REQUIREMENT: Output, word for word, the lines of this listing that fall between the line with "ATOM 59 N N" and the line with "ATOM 75 N N", counting both of those lines, and no others.

DATA FOR THIS EXERCISE:
● ● ● ●

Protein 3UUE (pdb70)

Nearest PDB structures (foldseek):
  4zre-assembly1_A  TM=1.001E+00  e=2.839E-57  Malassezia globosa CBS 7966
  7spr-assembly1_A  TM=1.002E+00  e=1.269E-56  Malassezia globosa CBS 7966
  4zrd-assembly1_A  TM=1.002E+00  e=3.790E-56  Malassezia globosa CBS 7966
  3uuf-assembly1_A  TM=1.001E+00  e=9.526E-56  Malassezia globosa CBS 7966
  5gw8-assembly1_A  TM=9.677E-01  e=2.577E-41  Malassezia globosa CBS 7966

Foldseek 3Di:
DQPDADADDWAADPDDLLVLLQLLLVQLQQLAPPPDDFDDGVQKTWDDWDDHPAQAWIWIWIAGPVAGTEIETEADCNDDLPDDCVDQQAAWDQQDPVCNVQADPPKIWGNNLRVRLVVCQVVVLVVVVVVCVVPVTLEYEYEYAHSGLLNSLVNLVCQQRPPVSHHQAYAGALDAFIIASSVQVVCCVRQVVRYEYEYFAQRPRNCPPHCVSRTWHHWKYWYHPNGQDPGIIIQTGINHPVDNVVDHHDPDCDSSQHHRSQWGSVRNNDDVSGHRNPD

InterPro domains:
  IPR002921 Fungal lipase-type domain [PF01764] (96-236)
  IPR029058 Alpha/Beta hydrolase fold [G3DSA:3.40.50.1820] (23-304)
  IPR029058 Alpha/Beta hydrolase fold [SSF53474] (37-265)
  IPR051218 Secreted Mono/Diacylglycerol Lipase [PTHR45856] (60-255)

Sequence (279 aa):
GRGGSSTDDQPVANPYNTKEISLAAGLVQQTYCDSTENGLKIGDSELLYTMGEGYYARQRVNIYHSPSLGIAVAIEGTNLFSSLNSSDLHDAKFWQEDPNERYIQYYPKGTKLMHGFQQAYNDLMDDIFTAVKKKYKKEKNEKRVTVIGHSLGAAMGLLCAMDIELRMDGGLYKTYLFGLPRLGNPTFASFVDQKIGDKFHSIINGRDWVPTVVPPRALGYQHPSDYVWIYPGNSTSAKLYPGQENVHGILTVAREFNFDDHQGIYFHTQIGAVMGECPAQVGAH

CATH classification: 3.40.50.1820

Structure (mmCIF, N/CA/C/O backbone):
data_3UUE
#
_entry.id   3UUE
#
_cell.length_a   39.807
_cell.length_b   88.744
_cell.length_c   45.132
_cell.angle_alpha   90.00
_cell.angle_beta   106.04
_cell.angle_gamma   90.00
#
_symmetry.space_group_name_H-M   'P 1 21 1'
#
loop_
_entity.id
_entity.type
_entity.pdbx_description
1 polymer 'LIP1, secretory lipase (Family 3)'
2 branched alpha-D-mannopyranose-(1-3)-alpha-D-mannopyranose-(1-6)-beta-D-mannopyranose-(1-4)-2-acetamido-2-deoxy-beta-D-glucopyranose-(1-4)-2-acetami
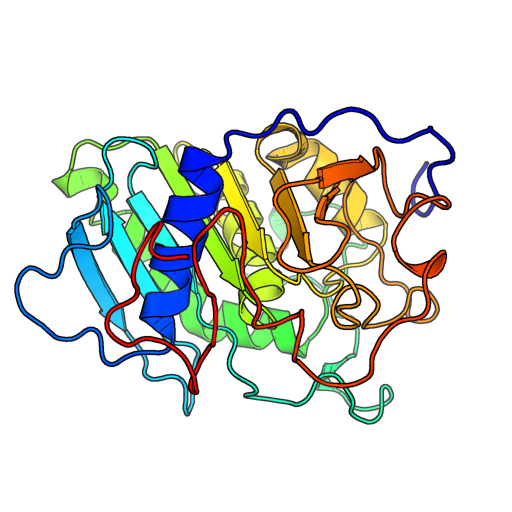do-2-deoxy-beta-D-glucopyranose
3 non-polymer alpha-D-mannopyranose
4 non-polymer 'CHLORIDE ION'
5 non-polymer GLYCEROL
6 water water
#
loop_
_atom_site.group_PDB
_atom_site.id
_atom_site.type_symbol
_atom_site.label_atom_id
_atom_site.label_alt_id
_atom_site.label_comp_id
_atom_site.label_asym_id
_atom_site.label_entity_id
_atom_site.label_seq_id
_atom_site.pdbx_PDB_ins_code
_atom_site.Cartn_x
_atom_site.Cartn_y
_atom_site.Cartn_z
_atom_site.occupancy
_atom_site.B_iso_or_equiv
_atom_site.auth_seq_id
_atom_site.auth_comp_id
_atom_site.auth_asym_id
_atom_site.auth_atom_id
_atom_site.pdbx_PDB_model_num
ATOM 1 N N . GLY A 1 1 ? 10.044 19.272 20.453 1.00 28.07 26 GLY A N 1
ATOM 2 C CA . GLY A 1 1 ? 9.178 19.237 21.681 1.00 25.63 26 GLY A CA 1
ATOM 3 C C . GLY A 1 1 ? 7.766 18.864 21.272 1.00 22.97 26 GLY A C 1
ATOM 4 O O . GLY A 1 1 ? 7.530 18.504 20.105 1.00 23.51 26 GLY A O 1
ATOM 5 N N . ARG A 1 2 ? 6.811 18.972 22.206 1.00 22.96 27 ARG A N 1
ATOM 6 C CA . ARG A 1 2 ? 5.412 18.640 21.903 1.00 17.95 27 ARG A CA 1
ATOM 7 C C . ARG A 1 2 ? 4.978 19.431 20.667 1.00 14.64 27 ARG A C 1
ATOM 8 O O . ARG A 1 2 ? 5.244 20.637 20.527 1.00 15.51 27 ARG A O 1
ATOM 16 N N . GLY A 1 3 ? 4.358 18.746 19.709 1.00 11.41 28 GLY A N 1
ATOM 17 C CA . GLY A 1 3 ? 3.818 19.398 18.506 1.00 10.55 28 GLY A CA 1
ATOM 18 C C . GLY A 1 3 ? 4.798 19.776 17.408 1.00 10.04 28 GLY A C 1
ATOM 19 O O . GLY A 1 3 ? 4.440 20.453 16.446 1.00 11.42 28 GLY A O 1
ATOM 20 N N . GLY A 1 4 ? 6.037 19.321 17.569 1.00 10.81 29 GLY A N 1
ATOM 21 C CA . GLY A 1 4 ? 7.059 19.703 16.561 1.00 10.29 29 GLY A CA 1
ATOM 22 C C . GLY A 1 4 ? 7.015 18.913 15.263 1.00 9.70 29 GLY A C 1
ATOM 23 O O . GLY A 1 4 ? 6.151 18.054 15.048 1.00 9.98 29 GLY A O 1
ATOM 24 N N . SER A 1 5 ? 7.961 19.218 14.372 1.00 8.79 30 SER A N 1
ATOM 25 C CA . SER A 1 5 ? 8.066 18.545 13.087 1.00 8.66 30 SER A CA 1
ATOM 26 C C . SER A 1 5 ? 9.524 18.216 12.887 1.00 8.38 30 SER A C 1
ATOM 27 O O . SER A 1 5 ? 10.365 19.147 12.810 1.00 9.77 30 SER A O 1
ATOM 30 N N . SER A 1 6 ? 9.864 16.922 12.849 1.00 7.42 31 SER A N 1
ATOM 31 C CA . SER A 1 6 ? 11.269 16.564 12.693 1.00 7.77 31 SER A CA 1
ATOM 32 C C . SER A 1 6 ? 11.837 16.986 11.330 1.00 7.53 31 SER A C 1
ATOM 33 O O . SER A 1 6 ? 11.141 16.950 10.324 1.00 7.69 31 SER A O 1
ATOM 36 N N . THR A 1 7 ? 13.089 17.439 11.353 1.00 8.03 32 THR A N 1
ATOM 37 C CA . THR A 1 7 ? 13.816 17.753 10.115 1.00 8.57 32 THR A CA 1
ATOM 38 C C . THR A 1 7 ? 14.891 16.782 9.754 1.00 9.36 32 THR A C 1
ATOM 39 O O . THR A 1 7 ? 15.604 17.004 8.749 1.00 9.12 32 THR A O 1
ATOM 43 N N A ASP A 1 8 ? 15.026 15.712 10.530 0.50 9.21 33 ASP A N 1
ATOM 44 N N B ASP A 1 8 ? 15.060 15.720 10.553 0.50 9.03 33 ASP A N 1
ATOM 45 C CA A ASP A 1 8 ? 16.102 14.781 10.254 0.50 9.52 33 ASP A CA 1
ATOM 46 C CA B ASP A 1 8 ? 16.161 14.781 10.292 0.50 9.26 33 ASP A CA 1
ATOM 47 C C A ASP A 1 8 ? 15.921 14.049 8.928 0.50 9.27 33 ASP A C 1
ATOM 48 C C B ASP A 1 8 ? 15.956 13.994 9.001 0.50 9.09 33 ASP A C 1
ATOM 49 O O A ASP A 1 8 ? 14.802 13.813 8.477 0.50 8.43 33 ASP A O 1
ATOM 50 O O B ASP A 1 8 ? 14.851 13.619 8.667 0.50 8.35 33 ASP A O 1
ATOM 59 N N . GLN A 1 9 ? 17.038 13.749 8.248 1.00 8.65 34 GLN A N 1
ATOM 60 C CA . GLN A 1 9 ? 16.950 12.988 7.010 1.00 8.48 34 GLN A CA 1
ATOM 61 C C . GLN A 1 9 ? 16.496 11.543 7.310 1.00 7.75 34 GLN A C 1
ATOM 62 O O . GLN A 1 9 ? 16.753 10.988 8.385 1.00 7.62 34 GLN A O 1
ATOM 68 N N . PRO A 1 10 ? 15.849 10.936 6.303 1.00 7.63 35 PRO A N 1
ATOM 69 C CA . PRO A 1 10 ? 15.516 9.518 6.399 1.00 8.05 35 PRO A CA 1
ATOM 70 C C . PRO A 1 10 ? 16.752 8.635 6.391 1.00 8.32 35 PRO A C 1
ATOM 71 O O . PRO A 1 10 ? 17.873 9.077 5.970 1.00 9.59 35 PRO A O 1
ATOM 75 N N . VAL A 1 11 ? 16.553 7.437 6.935 1.00 7.65 36 VAL A N 1
ATOM 76 C CA . VAL A 1 11 ? 17.604 6.423 7.024 1.00 7.84 36 VAL A CA 1
ATOM 77 C C . VAL A 1 11 ? 17.055 5.127 6.458 1.00 8.14 36 VAL A C 1
ATOM 78 O O . VAL A 1 11 ? 15.869 4.997 6.160 1.00 7.56 36 VAL A O 1
ATOM 82 N N . ALA A 1 12 ? 17.934 4.137 6.275 1.00 8.59 37 ALA A N 1
ATOM 83 C CA . ALA A 1 12 ? 17.484 2.848 5.707 1.00 8.19 37 ALA A CA 1
ATOM 84 C C . ALA A 1 12 ? 16.444 2.227 6.619 1.00 7.98 37 ALA A C 1
ATOM 85 O O . ALA A 1 12 ? 16.400 2.457 7.799 1.00 8.22 37 ALA A O 1
ATOM 87 N N . ASN A 1 13 ? 15.576 1.449 5.990 1.00 7.84 38 ASN A N 1
ATOM 88 C CA . ASN A 1 13 ? 14.496 0.820 6.791 1.00 7.59 38 ASN A CA 1
ATOM 89 C C . ASN A 1 13 ? 15.127 -0.223 7.750 1.00 7.48 38 ASN A C 1
ATOM 90 O O . ASN A 1 13 ? 15.739 -1.190 7.270 1.00 8.06 38 ASN A O 1
ATOM 95 N N . PRO A 1 14 ? 15.005 -0.045 9.077 1.00 7.32 39 PRO A N 1
ATOM 96 C CA . PRO A 1 14 ? 15.574 -1.031 10.048 1.00 7.23 39 PRO A CA 1
ATOM 97 C C . PRO A 1 14 ? 14.598 -2.082 10.541 1.00 7.18 39 PRO A C 1
ATOM 98 O O . PRO A 1 14 ? 14.988 -2.913 11.389 1.00 7.46 39 PRO A O 1
ATOM 102 N N . TYR A 1 15 ? 13.350 -2.028 10.043 1.00 7.00 40 TYR A N 1
ATOM 103 C CA . TYR A 1 15 ? 12.356 -2.935 10.584 1.00 7.27 40 TYR A CA 1
ATOM 104 C C . TYR A 1 15 ? 12.434 -4.320 9.933 1.00 6.88 40 TYR A C 1
ATOM 105 O O . TYR A 1 15 ? 12.950 -4.501 8.835 1.00 9.16 40 TYR A O 1
ATOM 114 N N . ASN A 1 16 ? 11.891 -5.291 10.636 1.00 7.06 41 ASN A N 1
ATOM 115 C CA . ASN A 1 16 ? 11.915 -6.693 10.169 1.00 7.56 41 ASN A CA 1
ATOM 116 C C . ASN A 1 16 ? 10.881 -6.924 9.062 1.00 7.51 41 ASN A C 1
ATOM 117 O O . ASN A 1 16 ? 9.673 -6.917 9.352 1.00 6.94 41 ASN A O 1
ATOM 122 N N . THR A 1 17 ? 11.309 -7.037 7.816 1.00 7.65 42 THR A N 1
ATOM 123 C CA . THR A 1 17 ? 10.350 -7.054 6.726 1.00 7.73 42 THR A CA 1
ATOM 124 C C . THR A 1 17 ? 9.580 -8.365 6.643 1.00 8.19 42 THR A C 1
ATOM 125 O O . THR A 1 17 ? 8.473 -8.340 6.131 1.00 6.90 42 THR A O 1
ATOM 129 N N . LYS A 1 18 ? 10.139 -9.438 7.225 1.00 8.03 43 LYS A N 1
ATOM 130 C CA . LYS A 1 18 ? 9.392 -10.688 7.364 1.00 8.87 43 LYS A CA 1
ATOM 131 C C . LYS A 1 18 ? 8.250 -10.495 8.328 1.00 7.48 43 LYS A C 1
ATOM 132 O O . LYS A 1 18 ? 7.123 -10.973 8.058 1.00 7.04 43 LYS A O 1
ATOM 138 N N . GLU A 1 19 ? 8.521 -9.874 9.463 1.00 7.12 44 GLU A N 1
ATOM 139 C CA . GLU A 1 19 ? 7.464 -9.566 10.444 1.00 6.56 44 GLU A CA 1
ATOM 140 C C . GLU A 1 19 ? 6.417 -8.654 9.821 1.00 5.81 44 GLU A C 1
ATOM 141 O O . GLU A 1 19 ? 5.204 -8.869 10.001 1.00 5.59 44 GLU A O 1
ATOM 147 N N . ILE A 1 20 ? 6.850 -7.634 9.079 1.00 5.44 45 ILE A N 1
ATOM 148 C CA . ILE A 1 20 ? 5.855 -6.762 8.450 1.00 5.28 45 ILE A CA 1
ATOM 149 C C . ILE A 1 20 ? 4.984 -7.490 7.467 1.00 5.00 45 ILE A C 1
ATOM 150 O O . ILE A 1 20 ? 3.757 -7.304 7.443 1.00 5.31 45 ILE A O 1
ATOM 155 N N . SER A 1 21 ? 5.618 -8.317 6.647 1.00 4.93 46 SER A N 1
ATOM 156 C CA . SER A 1 21 ? 4.896 -9.073 5.628 1.00 5.16 46 SER A CA 1
ATOM 157 C C . SER A 1 21 ? 3.841 -10.008 6.261 1.00 5.14 46 SER A C 1
ATOM 158 O O . SER A 1 21 ? 2.719 -10.131 5.732 1.00 5.49 46 SER A O 1
ATOM 161 N N . LEU A 1 22 ? 4.243 -10.690 7.338 1.00 4.79 47 LEU A N 1
ATOM 162 C CA . LEU A 1 22 ? 3.320 -11.548 8.102 1.00 4.82 47 LEU A CA 1
ATOM 163 C C . LEU A 1 22 ? 2.193 -10.700 8.687 1.00 4.71 47 LEU A C 1
ATOM 164 O O . LEU A 1 22 ? 1.014 -11.037 8.574 1.00 4.55 47 LEU A O 1
ATOM 169 N N . ALA A 1 23 ? 2.536 -9.612 9.349 1.00 4.44 48 ALA A N 1
ATOM 170 C CA . ALA A 1 23 ? 1.524 -8.782 9.991 1.00 4.36 48 ALA A CA 1
ATOM 171 C C . ALA A 1 23 ? 0.491 -8.302 8.947 1.00 4.37 48 ALA A C 1
ATOM 172 O O . ALA A 1 23 ? -0.729 -8.225 9.225 1.00 4.10 48 ALA A O 1
ATOM 174 N N . ALA A 1 24 ? 0.975 -7.945 7.748 1.00 4.50 49 ALA A N 1
ATOM 175 C CA . ALA A 1 24 ? 0.051 -7.504 6.669 1.00 4.53 49 ALA A CA 1
ATOM 176 C C . ALA A 1 24 ? -0.961 -8.599 6.327 1.00 4.69 49 ALA A C 1
ATOM 177 O O . ALA A 1 24 ? -2.130 -8.329 6.093 1.00 4.42 49 ALA A O 1
ATOM 179 N N . GLY A 1 25 ? -0.504 -9.847 6.321 1.00 4.94 50 GLY A N 1
ATOM 180 C CA . GLY A 1 25 ? -1.457 -11.004 6.071 1.00 4.64 50 GLY A CA 1
ATOM 181 C C . GLY A 1 25 ? -2.401 -11.217 7.254 1.00 4.68 50 GLY A C 1
ATOM 182 O O . GLY A 1 25 ? -3.600 -11.458 7.035 1.00 5.08 50 GLY A O 1
ATOM 183 N N . LEU A 1 26 ? -1.903 -11.075 8.486 1.00 4.50 51 LEU A N 1
ATOM 184 C CA . LEU A 1 26 ? -2.752 -11.253 9.637 1.00 4.62 51 LEU A CA 1
ATOM 185 C C . LEU A 1 26 ? -3.885 -10.235 9.678 1.00 4.49 51 LEU A C 1
ATOM 186 O O . LEU A 1 26 ? -5.030 -10.557 10.056 1.00 4.49 51 LEU A O 1
ATOM 191 N N . VAL A 1 27 ? -3.598 -9.003 9.204 1.00 4.35 52 VAL A N 1
ATOM 192 C CA . VAL A 1 27 ? -4.669 -8.012 9.163 1.00 4.68 52 VAL A CA 1
ATOM 193 C C . VAL A 1 27 ? -5.516 -8.106 7.887 1.00 4.55 52 VAL A C 1
ATOM 194 O O . VAL A 1 27 ? -6.717 -7.857 7.911 1.00 4.26 52 VAL A O 1
ATOM 198 N N . GLN A 1 28 ? -4.917 -8.456 6.740 1.00 4.32 53 GLN A N 1
ATOM 199 C CA . GLN A 1 28 ? -5.747 -8.667 5.562 1.00 4.46 53 GLN A CA 1
ATOM 200 C C . GLN A 1 28 ? -6.862 -9.711 5.878 1.00 4.22 53 GLN A C 1
ATOM 201 O O . GLN A 1 28 ? -7.983 -9.565 5.453 1.00 4.57 53 GLN A O 1
ATOM 207 N N . GLN A 1 29 ? -6.505 -10.747 6.645 1.00 4.47 54 GLN A N 1
ATOM 208 C CA . GLN A 1 29 ? -7.471 -11.812 6.917 1.00 4.42 54 GLN A CA 1
ATOM 209 C C . GLN A 1 29 ? -8.677 -11.291 7.703 1.00 4.62 54 GLN A C 1
ATOM 210 O O . GLN A 1 29 ? -9.768 -11.899 7.645 1.00 4.61 54 GLN A O 1
ATOM 216 N N . THR A 1 30 ? -8.525 -10.156 8.408 1.00 4.24 55 THR A N 1
ATOM 217 C CA . THR A 1 30 ? -9.680 -9.574 9.104 1.00 4.58 55 THR A CA 1
ATOM 218 C C . THR A 1 30 ? -10.719 -8.986 8.161 1.00 4.59 55 THR A C 1
ATOM 219 O O . THR A 1 30 ? -11.789 -8.648 8.632 1.00 5.01 55 THR A O 1
ATOM 223 N N . TYR A 1 31 ? -10.403 -8.801 6.875 1.00 4.91 56 TYR A N 1
ATOM 224 C CA . TYR A 1 31 ? -11.411 -8.424 5.888 1.00 5.50 56 TYR A CA 1
ATOM 225 C C . TYR A 1 31 ? -12.165 -9.630 5.307 1.00 6.35 56 TYR A C 1
ATOM 226 O O . TYR A 1 31 ? -13.020 -9.432 4.393 1.00 7.51 56 TYR A O 1
ATOM 235 N N . CYS A 1 32 ? -11.928 -10.823 5.872 1.00 6.67 57 CYS A N 1
ATOM 236 C CA . CYS A 1 32 ? -12.428 -12.067 5.295 1.00 6.74 57 CYS A CA 1
ATOM 237 C C . CYS A 1 32 ? -13.185 -12.859 6.366 1.00 6.74 57 CYS A C 1
ATOM 238 O O . CYS A 1 32 ? -12.895 -12.743 7.589 1.00 6.56 57 CYS A O 1
ATOM 241 N N . ASP A 1 33 ? -14.156 -13.675 5.928 1.00 8.09 58 ASP A N 1
ATOM 242 C CA . ASP A 1 33 ? -14.763 -14.643 6.836 1.00 9.89 58 ASP A CA 1
ATOM 243 C C . ASP A 1 33 ? -13.605 -15.436 7.485 1.00 9.01 58 ASP A C 1
ATOM 244 O O . ASP A 1 33 ? -12.791 -16.030 6.798 1.00 9.01 58 ASP A O 1
ATOM 249 N N . SER A 1 34 ? -13.569 -15.434 8.829 1.00 8.32 59 SER A N 1
ATOM 250 C CA . SER A 1 34 ? -12.466 -16.070 9.553 1.00 9.08 59 SER A CA 1
ATOM 251 C C . SER A 1 34 ? -12.966 -17.195 10.468 1.00 10.45 59 SER A C 1
ATOM 252 O O . SER A 1 34 ? -12.391 -17.447 11.542 1.00 13.13 59 SER A O 1
ATOM 255 N N . THR A 1 35 ? -14.040 -17.857 10.040 1.00 10.66 60 THR A N 1
ATOM 256 C CA . THR A 1 35 ? -14.685 -18.867 10.898 1.00 11.88 60 THR A CA 1
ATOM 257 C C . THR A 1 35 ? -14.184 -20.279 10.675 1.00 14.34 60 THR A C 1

● ● ● ●

TASK SOLUTION:
ATOM 59 N N . GLN A 1 9 ? 17.038 13.749 8.248 1.00 8.65 34 GLN A N 1
ATOM 60 C CA . GLN A 1 9 ? 16.950 12.988 7.010 1.00 8.48 34 GLN A CA 1
ATOM 61 C C . GLN A 1 9 ? 16.496 11.543 7.310 1.00 7.75 34 GLN A C 1
ATOM 62 O O . GLN A 1 9 ? 16.753 10.988 8.385 1.00 7.62 34 GLN A O 1
ATOM 68 N N . PRO A 1 10 ? 15.849 10.936 6.303 1.00 7.63 35 PRO A N 1
ATOM 69 C CA . PRO A 1 10 ? 15.516 9.518 6.399 1.00 8.05 35 PRO A CA 1
ATOM 70 C C . PRO A 1 10 ? 16.752 8.635 6.391 1.00 8.32 35 PRO A C 1
ATOM 71 O O . PRO A 1 10 ? 17.873 9.077 5.970 1.00 9.59 35 PRO A O 1
ATOM 75 N N . VAL A 1 11 ? 16.553 7.437 6.935 1.00 7.65 36 VAL A N 1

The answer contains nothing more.